● What the task asks
Below are records with pictures; copy word for word only the lines between the line with "ATOM 125 N N . ASP A 1 15 ?" and the line with "ATOM 160 O O", inclusive, and drop the pictures.

● Study material
- Opening Delimiter -

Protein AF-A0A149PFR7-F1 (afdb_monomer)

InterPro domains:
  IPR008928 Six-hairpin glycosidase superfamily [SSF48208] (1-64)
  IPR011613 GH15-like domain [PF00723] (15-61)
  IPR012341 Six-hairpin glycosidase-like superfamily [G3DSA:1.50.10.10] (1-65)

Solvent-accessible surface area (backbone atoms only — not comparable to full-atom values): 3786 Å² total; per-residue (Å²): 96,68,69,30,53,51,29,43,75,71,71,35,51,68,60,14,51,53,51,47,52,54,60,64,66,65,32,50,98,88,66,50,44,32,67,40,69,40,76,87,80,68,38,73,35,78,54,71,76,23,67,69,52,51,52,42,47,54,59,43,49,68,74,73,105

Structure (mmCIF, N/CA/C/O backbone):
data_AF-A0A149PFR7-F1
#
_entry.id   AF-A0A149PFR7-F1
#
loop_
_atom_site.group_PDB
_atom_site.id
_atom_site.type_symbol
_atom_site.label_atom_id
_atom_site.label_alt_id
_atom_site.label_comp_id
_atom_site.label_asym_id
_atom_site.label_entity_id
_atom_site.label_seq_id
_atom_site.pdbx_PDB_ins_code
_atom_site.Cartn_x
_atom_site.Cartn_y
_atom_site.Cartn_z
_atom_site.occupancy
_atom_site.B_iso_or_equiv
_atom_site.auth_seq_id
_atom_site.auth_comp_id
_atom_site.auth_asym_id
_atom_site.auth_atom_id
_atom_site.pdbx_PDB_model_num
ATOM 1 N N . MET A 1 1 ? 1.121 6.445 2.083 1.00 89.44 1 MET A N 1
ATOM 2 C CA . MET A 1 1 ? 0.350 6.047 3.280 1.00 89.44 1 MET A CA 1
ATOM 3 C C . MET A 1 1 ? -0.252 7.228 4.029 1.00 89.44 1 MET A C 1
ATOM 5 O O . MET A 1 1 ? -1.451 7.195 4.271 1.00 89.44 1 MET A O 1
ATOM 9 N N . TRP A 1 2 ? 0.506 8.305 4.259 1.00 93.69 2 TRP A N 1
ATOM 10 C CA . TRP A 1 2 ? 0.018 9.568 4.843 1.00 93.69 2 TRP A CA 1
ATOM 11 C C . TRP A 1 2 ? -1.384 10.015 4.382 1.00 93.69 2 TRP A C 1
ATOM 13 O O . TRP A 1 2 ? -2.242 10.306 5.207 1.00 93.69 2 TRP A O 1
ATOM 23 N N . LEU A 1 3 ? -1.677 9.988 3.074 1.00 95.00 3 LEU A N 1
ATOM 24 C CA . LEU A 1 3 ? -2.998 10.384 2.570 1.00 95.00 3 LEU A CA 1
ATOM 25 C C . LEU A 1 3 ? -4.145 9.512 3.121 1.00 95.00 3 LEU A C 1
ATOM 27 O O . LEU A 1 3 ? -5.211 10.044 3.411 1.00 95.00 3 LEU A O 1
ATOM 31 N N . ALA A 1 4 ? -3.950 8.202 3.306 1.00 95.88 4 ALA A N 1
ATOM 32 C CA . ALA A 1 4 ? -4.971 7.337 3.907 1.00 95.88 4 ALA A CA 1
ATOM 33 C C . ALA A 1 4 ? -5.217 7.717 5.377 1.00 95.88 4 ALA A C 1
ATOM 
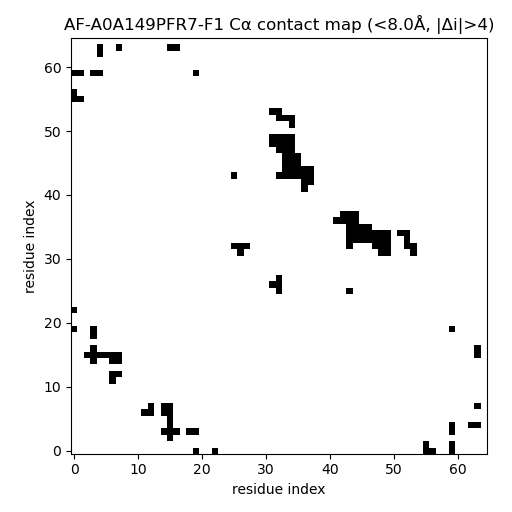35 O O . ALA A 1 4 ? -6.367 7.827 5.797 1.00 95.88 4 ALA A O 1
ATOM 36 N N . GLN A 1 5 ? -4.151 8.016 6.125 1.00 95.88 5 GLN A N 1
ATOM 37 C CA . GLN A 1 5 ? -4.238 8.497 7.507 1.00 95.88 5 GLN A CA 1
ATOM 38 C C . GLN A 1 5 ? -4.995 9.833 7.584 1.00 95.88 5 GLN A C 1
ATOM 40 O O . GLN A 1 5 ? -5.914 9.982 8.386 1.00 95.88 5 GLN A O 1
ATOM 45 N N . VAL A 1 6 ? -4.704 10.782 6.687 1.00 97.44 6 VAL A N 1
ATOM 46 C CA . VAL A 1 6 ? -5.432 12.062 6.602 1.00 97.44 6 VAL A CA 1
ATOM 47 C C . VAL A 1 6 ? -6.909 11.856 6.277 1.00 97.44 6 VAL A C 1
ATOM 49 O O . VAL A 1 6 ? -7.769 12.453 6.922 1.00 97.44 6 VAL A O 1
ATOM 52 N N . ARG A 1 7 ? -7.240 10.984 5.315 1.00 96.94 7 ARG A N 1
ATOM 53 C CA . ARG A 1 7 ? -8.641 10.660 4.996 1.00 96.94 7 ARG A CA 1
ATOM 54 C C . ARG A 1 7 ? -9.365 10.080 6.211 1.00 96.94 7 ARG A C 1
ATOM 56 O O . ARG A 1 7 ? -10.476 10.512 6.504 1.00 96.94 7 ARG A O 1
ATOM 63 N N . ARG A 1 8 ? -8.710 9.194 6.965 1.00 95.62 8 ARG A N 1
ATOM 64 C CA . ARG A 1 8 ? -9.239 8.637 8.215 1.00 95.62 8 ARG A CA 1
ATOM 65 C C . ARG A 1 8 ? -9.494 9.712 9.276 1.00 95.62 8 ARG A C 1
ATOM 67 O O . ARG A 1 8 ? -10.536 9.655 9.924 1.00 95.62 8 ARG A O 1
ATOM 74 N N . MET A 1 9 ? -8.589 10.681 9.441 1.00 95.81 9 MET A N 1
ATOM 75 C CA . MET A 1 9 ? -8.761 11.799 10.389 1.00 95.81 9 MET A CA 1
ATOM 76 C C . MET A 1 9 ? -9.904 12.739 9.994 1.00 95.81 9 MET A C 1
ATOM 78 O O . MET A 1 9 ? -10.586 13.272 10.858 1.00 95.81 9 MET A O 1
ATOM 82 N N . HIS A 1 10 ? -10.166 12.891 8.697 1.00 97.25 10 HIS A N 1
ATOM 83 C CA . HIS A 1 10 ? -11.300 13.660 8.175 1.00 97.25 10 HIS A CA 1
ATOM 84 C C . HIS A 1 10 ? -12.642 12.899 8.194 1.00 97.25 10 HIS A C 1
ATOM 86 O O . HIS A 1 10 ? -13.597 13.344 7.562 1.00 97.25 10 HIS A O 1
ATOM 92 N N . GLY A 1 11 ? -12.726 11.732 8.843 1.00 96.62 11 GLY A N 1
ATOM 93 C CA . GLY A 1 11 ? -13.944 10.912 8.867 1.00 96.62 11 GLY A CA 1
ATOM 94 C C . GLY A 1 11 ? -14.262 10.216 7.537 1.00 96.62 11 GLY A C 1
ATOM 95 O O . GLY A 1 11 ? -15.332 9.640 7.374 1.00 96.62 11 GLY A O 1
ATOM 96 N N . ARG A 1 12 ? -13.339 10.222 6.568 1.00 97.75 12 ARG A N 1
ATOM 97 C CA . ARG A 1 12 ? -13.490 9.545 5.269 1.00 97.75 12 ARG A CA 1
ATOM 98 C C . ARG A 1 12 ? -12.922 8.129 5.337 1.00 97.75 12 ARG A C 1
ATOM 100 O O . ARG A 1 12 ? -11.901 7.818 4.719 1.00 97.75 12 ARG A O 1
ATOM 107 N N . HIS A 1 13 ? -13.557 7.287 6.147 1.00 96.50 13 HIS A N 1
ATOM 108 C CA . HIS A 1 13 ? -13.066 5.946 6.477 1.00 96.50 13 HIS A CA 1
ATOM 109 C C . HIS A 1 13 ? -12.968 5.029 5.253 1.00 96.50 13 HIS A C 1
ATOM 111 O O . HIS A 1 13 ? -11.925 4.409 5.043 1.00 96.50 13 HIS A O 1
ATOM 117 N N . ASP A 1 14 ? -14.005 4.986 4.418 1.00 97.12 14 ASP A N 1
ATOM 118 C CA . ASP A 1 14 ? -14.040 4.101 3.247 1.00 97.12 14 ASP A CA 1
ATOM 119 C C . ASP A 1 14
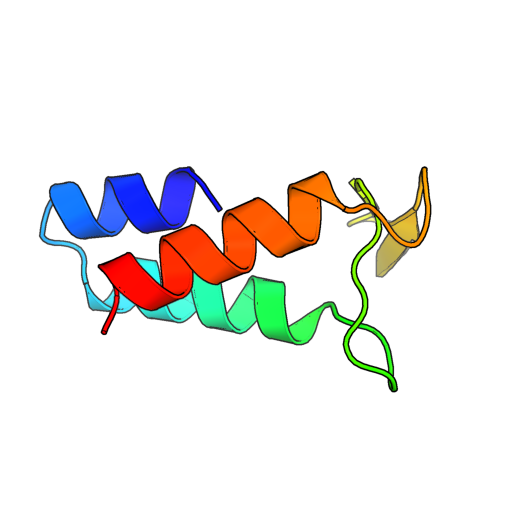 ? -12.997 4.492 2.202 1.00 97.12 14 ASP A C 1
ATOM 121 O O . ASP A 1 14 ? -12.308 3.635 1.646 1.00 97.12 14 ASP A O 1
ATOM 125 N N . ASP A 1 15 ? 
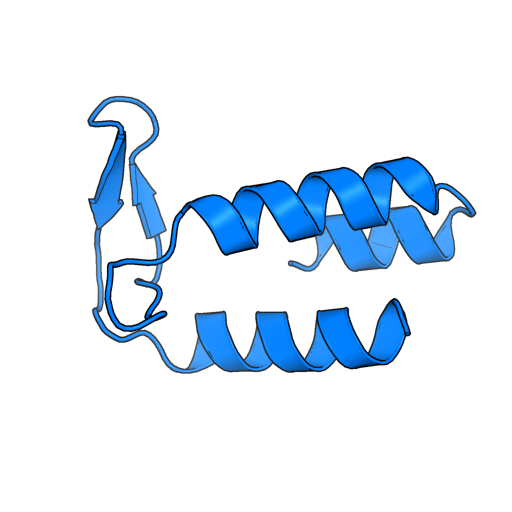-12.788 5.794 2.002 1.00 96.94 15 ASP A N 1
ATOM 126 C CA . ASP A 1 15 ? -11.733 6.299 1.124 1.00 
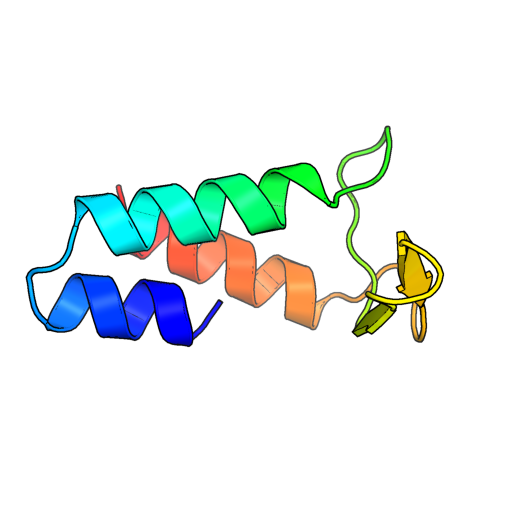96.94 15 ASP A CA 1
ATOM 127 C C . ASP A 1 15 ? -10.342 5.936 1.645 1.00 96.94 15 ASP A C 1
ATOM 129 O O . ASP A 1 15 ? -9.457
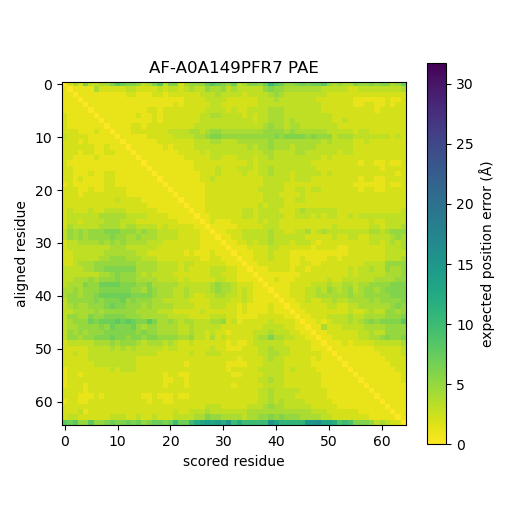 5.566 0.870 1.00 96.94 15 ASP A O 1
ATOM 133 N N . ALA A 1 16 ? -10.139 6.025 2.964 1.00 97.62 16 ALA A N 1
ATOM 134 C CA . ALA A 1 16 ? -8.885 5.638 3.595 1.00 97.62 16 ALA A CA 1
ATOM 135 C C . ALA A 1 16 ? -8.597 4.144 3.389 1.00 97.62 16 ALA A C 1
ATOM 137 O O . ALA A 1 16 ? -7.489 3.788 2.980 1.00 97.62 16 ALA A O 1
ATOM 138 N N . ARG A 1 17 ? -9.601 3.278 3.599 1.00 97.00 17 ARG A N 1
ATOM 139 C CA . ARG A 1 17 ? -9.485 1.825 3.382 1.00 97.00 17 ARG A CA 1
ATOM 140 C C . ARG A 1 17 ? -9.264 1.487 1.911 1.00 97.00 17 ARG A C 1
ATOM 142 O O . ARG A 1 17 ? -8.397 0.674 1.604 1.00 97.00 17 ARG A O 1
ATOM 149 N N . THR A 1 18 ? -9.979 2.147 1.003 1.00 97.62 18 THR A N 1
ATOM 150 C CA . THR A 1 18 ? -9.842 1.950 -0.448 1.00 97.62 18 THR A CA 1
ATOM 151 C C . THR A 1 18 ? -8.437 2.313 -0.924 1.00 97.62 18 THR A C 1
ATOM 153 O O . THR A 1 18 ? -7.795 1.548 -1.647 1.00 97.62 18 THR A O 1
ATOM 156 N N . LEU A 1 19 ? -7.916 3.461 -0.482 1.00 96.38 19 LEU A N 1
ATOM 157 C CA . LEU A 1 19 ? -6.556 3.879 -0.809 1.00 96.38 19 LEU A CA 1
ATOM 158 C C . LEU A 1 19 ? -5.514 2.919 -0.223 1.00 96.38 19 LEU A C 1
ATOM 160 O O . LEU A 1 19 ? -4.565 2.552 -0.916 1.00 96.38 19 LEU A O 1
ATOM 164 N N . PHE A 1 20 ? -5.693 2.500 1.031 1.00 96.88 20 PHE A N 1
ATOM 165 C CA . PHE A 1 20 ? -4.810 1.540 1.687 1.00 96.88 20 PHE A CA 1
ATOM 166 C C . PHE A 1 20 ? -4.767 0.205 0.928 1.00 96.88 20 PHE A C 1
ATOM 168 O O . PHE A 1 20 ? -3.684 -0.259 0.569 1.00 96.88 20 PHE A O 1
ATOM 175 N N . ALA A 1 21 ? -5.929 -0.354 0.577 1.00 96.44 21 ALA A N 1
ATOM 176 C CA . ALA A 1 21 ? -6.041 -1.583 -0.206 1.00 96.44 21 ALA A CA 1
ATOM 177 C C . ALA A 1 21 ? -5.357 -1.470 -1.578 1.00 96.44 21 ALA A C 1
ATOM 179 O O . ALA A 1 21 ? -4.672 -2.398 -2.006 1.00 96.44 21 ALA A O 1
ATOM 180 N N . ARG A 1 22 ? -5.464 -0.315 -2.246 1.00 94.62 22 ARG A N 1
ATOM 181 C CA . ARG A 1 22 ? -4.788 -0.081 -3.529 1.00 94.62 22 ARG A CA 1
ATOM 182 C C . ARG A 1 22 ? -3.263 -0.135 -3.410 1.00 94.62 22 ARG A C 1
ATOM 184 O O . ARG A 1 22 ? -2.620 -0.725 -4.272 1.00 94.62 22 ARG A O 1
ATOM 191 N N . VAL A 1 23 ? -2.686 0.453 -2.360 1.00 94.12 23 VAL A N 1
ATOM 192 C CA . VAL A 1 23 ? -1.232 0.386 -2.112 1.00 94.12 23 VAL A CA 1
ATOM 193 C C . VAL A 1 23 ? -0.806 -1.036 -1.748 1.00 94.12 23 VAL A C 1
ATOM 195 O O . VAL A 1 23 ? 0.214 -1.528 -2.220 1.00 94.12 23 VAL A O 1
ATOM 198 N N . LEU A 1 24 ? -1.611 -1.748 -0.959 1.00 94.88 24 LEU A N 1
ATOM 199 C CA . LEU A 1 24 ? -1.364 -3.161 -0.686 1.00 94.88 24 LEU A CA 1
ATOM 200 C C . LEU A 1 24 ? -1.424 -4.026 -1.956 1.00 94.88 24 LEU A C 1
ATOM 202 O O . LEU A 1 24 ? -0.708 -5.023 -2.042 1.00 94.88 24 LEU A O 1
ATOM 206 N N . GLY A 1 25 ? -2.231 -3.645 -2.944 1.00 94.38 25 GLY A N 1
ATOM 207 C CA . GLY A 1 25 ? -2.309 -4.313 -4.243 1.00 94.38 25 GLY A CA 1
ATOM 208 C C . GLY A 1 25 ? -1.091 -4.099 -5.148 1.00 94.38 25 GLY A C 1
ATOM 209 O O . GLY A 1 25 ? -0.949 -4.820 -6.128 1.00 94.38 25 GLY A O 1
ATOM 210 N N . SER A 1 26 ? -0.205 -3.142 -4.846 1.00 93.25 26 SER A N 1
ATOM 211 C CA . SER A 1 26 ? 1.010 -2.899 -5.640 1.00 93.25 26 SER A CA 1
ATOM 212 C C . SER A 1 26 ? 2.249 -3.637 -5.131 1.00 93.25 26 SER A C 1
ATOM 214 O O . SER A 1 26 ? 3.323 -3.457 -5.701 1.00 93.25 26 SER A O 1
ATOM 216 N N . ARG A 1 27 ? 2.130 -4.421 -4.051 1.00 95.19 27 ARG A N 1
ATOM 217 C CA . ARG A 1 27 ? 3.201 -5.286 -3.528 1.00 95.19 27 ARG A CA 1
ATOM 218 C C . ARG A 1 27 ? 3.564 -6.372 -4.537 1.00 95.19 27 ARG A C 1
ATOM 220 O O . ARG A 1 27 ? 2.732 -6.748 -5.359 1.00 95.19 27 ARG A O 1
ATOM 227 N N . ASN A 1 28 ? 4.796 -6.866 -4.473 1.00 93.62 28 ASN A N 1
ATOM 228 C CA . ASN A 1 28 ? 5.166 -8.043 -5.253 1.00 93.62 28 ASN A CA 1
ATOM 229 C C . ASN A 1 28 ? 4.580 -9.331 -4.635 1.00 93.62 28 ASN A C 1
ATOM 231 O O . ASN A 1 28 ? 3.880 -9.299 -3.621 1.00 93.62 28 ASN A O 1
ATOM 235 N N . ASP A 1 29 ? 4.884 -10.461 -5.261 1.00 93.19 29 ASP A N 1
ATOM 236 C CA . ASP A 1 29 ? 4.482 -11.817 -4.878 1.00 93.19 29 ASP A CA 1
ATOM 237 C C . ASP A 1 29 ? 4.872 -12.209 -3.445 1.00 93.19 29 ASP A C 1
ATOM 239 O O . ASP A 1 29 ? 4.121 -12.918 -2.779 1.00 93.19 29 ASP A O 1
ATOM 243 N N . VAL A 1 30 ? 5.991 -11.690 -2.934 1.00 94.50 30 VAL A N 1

- Closing Delimiter -

● Task output
ATOM 125 N N . ASP A 1 15 ? 
-12.788 5.794 2.002 1.00 96.94 15 ASP A N 1
ATOM 126 C CA . ASP A 1 15 ? -11.733 6.299 1.124 1.00 
96.94 15 ASP A CA 1
ATOM 127 C C . ASP A 1 15 ? -10.342 5.936 1.645 1.00 96.94 15 ASP A C 1
ATOM 129 O O . ASP A 1 15 ? -9.457
 5.566 0.870 1.00 96.94 15 ASP A O 1
ATOM 133 N N . ALA A 1 16 ? -10.139 6.025 2.964 1.00 97.62 16 ALA A N 1
ATOM 134 C CA . ALA A 1 16 ? -8.885 5.638 3.595 1.00 97.62 16 ALA A CA 1
ATOM 135 C C . ALA A 1 16 ? -8.597 4.144 3.389 1.00 97.62 16 ALA A C 1
ATOM 137 O O . ALA A 1 16 ? -7.489 3.788 2.980 1.00 97.62 16 ALA A O 1
ATOM 138 N N . ARG A 1 17 ? -9.601 3.278 3.599 1.00 97.00 17 ARG A N 1
ATOM 139 C CA . ARG A 1 17 ? -9.485 1.825 3.382 1.00 97.00 17 ARG A CA 1
ATOM 140 C C . ARG A 1 17 ? -9.264 1.487 1.911 1.00 97.00 17 ARG A C 1
ATOM 142 O O . ARG A 1 17 ? -8.397 0.674 1.604 1.00 97.00 17 ARG A O 1
ATOM 149 N N . THR A 1 18 ? -9.979 2.147 1.003 1.00 97.62 18 THR A N 1
ATOM 150 C CA . THR A 1 18 ? -9.842 1.950 -0.448 1.00 97.62 18 THR A CA 1
ATOM 151 C C . THR A 1 18 ? -8.437 2.313 -0.924 1.00 97.62 18 THR A C 1
ATOM 153 O O . THR A 1 18 ? -7.795 1.548 -1.647 1.00 97.62 18 THR A O 1
ATOM 156 N N . LEU A 1 19 ? -7.916 3.461 -0.482 1.00 96.38 19 LEU A N 1
ATOM 157 C CA . LEU A 1 19 ? -6.556 3.879 -0.809 1.00 96.38 19 LEU A CA 1
ATOM 158 C C . LEU A 1 19 ? -5.514 2.919 -0.223 1.00 96.38 19 LEU A C 1
ATOM 160 O O . LEU A 1 19 ? -4.565 2.552 -0.916 1.00 96.38 19 LEU A O 1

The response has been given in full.